Technically, trade in currency could be constrewed as foreign trade and is subject to tarrifs, not taxes. That aside, taxes have typically been used to discourage trade and bolster the local national market. If it is cheaper to buy local, any good capitalist will. Trading currency is the same principle. If there is a penalty already involved, then most people will not take the risk of trading currency.
Tobin taxes are taxes levied on currency exchange transactions in order to hold traders accountable for exploiting "noise" or high volume when trading currencies across borders internationally. Tobin taxes add yet another layer of market regulation and would likely do little to reduce market volatility or increase stability. As a student of Keynes, Tobin's economic thinking is along the lines of "If it ain't broke, DO fix it." Currency exchange is a thriving financial sector which encourages global investment and should not be hampered by increased taxes or regulations.

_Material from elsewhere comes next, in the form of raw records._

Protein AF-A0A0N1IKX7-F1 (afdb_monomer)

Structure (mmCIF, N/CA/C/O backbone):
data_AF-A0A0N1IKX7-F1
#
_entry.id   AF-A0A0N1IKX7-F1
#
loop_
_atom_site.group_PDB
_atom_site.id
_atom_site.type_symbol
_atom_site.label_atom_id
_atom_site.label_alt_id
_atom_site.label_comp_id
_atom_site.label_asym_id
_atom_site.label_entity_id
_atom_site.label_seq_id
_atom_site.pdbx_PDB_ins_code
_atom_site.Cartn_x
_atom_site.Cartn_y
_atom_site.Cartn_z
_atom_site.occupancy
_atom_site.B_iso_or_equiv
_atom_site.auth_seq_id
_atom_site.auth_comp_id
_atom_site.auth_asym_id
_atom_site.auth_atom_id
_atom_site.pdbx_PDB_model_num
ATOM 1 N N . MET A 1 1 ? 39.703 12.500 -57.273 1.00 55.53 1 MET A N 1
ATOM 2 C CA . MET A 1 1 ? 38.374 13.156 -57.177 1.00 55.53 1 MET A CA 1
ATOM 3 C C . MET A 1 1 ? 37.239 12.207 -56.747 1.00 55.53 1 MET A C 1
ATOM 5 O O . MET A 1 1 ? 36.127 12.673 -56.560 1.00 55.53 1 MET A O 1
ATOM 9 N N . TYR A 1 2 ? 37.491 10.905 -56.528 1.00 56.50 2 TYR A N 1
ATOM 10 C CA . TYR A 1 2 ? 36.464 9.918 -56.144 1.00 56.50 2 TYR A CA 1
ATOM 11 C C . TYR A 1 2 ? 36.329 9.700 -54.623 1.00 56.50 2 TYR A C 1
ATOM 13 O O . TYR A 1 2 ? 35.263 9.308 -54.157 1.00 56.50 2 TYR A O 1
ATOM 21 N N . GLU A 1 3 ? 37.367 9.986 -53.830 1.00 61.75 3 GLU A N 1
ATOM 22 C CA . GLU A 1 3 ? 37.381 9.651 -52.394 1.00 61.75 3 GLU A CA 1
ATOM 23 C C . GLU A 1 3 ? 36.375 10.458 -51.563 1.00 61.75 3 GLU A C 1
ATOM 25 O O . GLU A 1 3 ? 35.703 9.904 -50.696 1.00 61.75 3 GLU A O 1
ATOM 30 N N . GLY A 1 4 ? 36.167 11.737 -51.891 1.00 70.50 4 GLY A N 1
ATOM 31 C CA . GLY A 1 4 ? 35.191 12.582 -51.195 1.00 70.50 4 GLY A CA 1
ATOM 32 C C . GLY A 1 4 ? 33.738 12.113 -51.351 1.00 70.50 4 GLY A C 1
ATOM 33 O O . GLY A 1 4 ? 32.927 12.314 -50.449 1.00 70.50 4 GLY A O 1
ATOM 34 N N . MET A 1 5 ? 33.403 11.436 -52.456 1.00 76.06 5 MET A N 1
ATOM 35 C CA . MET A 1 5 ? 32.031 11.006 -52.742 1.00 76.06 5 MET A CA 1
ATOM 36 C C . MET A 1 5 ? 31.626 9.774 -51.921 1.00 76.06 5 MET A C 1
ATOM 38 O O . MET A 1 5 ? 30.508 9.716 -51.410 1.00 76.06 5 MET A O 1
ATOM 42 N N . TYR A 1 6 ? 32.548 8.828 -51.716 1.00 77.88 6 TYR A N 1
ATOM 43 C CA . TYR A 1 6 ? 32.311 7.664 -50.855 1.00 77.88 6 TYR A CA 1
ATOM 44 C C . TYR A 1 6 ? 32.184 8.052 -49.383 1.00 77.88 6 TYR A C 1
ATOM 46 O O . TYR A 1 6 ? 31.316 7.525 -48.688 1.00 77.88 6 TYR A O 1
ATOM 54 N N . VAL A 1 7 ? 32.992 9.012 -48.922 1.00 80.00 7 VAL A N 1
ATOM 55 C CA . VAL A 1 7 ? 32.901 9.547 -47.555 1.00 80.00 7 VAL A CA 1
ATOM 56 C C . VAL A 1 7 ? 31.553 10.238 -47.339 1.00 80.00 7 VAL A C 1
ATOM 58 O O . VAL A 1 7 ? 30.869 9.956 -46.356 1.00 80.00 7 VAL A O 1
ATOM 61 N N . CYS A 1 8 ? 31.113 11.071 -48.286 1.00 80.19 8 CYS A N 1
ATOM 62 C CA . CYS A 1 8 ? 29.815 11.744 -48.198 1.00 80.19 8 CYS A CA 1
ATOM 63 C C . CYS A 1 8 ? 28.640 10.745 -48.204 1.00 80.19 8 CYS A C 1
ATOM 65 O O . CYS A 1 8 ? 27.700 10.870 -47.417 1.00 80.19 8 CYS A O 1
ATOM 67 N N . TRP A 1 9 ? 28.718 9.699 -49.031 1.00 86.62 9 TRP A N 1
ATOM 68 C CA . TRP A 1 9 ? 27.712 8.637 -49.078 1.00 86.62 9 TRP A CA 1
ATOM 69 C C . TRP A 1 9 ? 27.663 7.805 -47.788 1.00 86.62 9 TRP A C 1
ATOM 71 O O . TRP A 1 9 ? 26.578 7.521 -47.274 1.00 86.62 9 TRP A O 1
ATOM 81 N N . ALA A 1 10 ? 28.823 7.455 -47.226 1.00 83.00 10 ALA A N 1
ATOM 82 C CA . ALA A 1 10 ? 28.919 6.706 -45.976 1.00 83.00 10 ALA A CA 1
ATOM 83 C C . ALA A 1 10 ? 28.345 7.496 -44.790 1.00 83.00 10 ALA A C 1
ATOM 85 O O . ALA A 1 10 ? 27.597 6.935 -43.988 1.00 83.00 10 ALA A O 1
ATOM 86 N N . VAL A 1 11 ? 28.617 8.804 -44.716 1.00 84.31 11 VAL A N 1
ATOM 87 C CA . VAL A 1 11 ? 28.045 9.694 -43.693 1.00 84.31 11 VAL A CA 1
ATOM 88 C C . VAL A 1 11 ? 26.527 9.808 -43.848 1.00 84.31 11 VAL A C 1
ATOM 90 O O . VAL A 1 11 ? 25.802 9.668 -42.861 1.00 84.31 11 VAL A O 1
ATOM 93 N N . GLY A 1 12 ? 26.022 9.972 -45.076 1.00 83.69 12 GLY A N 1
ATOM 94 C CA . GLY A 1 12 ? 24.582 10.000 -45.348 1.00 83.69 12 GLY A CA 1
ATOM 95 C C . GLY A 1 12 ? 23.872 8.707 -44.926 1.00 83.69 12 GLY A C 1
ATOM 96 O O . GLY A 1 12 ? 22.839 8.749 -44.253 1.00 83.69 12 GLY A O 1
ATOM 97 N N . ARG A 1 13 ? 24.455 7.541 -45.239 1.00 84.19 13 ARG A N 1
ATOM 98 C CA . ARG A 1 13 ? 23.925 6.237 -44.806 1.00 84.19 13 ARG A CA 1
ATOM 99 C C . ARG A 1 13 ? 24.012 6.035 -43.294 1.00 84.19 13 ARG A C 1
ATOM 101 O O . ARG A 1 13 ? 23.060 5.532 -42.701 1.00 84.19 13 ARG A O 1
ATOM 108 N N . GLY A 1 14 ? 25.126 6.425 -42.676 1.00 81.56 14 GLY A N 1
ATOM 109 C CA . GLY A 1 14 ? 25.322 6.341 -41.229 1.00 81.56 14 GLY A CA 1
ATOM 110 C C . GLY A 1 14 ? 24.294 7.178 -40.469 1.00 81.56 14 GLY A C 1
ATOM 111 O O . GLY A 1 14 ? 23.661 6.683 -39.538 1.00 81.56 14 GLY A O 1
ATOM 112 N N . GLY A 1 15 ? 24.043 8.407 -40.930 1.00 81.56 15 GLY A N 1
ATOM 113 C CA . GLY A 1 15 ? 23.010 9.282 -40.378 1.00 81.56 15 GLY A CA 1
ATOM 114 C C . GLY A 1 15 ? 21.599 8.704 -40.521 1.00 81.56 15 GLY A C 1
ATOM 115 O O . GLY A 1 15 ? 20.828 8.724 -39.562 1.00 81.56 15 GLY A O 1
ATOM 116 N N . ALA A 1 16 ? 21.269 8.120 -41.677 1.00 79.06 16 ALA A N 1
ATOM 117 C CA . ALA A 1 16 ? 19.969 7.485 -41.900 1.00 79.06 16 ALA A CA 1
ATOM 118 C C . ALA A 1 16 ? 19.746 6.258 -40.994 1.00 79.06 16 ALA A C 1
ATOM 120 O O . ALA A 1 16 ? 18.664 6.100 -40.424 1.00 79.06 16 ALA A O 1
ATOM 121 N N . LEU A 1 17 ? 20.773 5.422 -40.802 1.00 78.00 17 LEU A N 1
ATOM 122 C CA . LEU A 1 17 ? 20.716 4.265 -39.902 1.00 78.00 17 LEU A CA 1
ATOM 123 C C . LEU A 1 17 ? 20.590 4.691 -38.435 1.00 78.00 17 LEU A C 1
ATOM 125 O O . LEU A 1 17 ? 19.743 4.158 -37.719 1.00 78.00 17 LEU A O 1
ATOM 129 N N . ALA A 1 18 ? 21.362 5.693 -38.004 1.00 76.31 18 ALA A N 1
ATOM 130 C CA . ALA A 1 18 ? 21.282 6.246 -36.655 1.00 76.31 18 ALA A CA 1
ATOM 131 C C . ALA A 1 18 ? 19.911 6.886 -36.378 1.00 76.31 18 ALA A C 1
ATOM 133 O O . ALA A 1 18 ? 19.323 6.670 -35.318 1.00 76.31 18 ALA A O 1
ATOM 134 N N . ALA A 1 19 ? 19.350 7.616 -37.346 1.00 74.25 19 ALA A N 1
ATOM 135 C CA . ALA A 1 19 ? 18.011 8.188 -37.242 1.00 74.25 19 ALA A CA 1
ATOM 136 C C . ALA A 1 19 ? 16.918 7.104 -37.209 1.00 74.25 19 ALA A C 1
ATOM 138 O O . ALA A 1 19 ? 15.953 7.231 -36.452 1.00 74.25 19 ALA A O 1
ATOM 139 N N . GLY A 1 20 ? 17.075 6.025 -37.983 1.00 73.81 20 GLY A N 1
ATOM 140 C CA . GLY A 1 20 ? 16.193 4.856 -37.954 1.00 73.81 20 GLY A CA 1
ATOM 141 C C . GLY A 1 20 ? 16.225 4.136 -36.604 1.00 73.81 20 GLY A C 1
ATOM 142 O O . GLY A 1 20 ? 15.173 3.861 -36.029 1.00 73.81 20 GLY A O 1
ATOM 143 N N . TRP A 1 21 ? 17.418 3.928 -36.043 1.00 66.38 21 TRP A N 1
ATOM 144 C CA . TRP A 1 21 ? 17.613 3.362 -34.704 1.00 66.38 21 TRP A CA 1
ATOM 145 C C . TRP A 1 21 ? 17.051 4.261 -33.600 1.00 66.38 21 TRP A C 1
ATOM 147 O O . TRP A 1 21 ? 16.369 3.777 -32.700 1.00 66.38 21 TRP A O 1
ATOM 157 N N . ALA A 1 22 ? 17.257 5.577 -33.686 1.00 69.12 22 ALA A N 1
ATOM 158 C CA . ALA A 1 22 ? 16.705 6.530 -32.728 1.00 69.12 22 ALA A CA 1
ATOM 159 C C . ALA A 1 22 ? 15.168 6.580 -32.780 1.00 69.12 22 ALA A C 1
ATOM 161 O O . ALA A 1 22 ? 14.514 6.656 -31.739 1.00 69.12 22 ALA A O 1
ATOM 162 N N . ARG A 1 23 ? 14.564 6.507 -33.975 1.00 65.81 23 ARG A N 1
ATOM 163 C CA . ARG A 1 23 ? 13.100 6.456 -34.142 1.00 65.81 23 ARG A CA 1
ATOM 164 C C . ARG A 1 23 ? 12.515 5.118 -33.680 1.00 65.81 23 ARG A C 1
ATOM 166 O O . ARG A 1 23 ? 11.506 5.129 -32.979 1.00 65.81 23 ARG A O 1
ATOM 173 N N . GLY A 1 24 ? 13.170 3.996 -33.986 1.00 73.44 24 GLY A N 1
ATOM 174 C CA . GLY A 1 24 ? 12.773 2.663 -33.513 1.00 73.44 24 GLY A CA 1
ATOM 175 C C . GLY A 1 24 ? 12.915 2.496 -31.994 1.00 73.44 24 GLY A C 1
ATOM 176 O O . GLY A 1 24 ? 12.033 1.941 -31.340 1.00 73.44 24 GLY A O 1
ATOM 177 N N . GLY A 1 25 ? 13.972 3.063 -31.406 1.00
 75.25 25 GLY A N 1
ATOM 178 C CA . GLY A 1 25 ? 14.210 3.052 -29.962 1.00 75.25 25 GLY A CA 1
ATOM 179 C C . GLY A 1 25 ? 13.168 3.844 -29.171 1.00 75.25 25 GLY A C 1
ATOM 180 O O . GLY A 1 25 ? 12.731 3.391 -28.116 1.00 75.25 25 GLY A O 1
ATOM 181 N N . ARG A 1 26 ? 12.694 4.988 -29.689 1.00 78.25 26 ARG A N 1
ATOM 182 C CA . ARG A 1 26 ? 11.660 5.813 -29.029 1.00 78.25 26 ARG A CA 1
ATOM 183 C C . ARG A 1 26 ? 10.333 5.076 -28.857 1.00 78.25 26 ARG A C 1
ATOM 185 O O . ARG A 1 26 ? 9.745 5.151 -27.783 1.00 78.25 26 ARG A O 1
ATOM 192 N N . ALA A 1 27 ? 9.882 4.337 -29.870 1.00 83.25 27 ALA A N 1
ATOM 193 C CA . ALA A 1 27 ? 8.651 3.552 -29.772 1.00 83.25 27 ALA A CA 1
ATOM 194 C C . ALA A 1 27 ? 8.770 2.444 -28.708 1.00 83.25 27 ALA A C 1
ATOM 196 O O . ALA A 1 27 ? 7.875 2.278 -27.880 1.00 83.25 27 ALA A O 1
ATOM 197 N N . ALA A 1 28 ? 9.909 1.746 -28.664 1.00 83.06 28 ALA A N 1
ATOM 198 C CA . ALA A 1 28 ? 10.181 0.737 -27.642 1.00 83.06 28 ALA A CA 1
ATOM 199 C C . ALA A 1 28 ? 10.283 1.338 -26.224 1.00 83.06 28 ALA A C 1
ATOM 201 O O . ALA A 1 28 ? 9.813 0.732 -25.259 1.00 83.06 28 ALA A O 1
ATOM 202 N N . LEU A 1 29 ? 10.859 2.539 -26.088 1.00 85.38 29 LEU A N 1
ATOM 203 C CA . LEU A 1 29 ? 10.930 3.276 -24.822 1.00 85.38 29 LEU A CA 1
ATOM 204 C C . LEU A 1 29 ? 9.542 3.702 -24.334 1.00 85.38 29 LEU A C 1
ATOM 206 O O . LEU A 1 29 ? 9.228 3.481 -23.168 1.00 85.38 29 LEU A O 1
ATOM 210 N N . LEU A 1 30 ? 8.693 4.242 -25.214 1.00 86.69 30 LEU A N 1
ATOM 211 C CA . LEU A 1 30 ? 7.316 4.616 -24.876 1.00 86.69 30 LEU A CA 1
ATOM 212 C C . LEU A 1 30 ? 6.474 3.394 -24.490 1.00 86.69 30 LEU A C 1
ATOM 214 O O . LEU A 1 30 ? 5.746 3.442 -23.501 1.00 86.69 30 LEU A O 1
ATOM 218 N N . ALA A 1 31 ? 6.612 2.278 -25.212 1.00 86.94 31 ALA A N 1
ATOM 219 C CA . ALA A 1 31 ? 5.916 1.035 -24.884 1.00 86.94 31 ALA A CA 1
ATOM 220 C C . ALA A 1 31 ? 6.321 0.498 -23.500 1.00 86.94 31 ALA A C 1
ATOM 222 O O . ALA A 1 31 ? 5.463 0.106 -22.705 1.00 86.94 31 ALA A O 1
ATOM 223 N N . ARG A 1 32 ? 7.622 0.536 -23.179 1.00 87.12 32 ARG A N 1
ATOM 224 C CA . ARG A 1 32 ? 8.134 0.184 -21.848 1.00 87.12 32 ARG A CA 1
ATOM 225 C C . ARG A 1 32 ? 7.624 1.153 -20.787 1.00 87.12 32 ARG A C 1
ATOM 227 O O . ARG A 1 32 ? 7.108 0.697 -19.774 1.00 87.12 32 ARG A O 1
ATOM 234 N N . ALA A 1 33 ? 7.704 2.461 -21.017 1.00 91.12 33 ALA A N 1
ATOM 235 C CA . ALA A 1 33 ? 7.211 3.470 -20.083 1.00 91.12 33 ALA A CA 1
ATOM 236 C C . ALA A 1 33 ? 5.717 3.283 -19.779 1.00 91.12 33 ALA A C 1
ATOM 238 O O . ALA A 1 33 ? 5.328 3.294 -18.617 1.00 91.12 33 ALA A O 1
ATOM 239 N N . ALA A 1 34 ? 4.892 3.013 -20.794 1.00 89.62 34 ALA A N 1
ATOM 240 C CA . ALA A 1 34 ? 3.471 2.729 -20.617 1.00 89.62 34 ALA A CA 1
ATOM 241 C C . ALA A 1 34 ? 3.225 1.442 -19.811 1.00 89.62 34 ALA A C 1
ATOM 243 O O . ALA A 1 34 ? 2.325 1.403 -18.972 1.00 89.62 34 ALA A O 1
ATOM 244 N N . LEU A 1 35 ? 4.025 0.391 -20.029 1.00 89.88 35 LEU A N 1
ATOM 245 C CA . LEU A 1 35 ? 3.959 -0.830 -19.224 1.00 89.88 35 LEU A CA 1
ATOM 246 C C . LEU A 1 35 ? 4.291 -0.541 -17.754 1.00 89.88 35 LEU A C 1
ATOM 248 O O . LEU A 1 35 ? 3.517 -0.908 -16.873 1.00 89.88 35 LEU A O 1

Yes, I think that Tobin taxes in electronic currency exchanges discourage currency trading, because they they make it more expensive to trade currency. Any time an activity is going to be made more expensive, there are fewer people who will engage in that activity. This is no different than any other increase in price.
No, I do not think that these taxes discourage currency trading very much at all. I think that if you need to use this machine, you will not worry all that much about a small tax that is being charged to you so that the government gets helped out alot.
The reason I don't think that Tobin taxes in electronic currency exchanges discourages currency trading is because there hasn't been any evidence of anything discouraging currency exchanges. Tobin taxes are a hindrance and annoyance, of course, but they are certainly not going to deter or discourage currency trading on any level.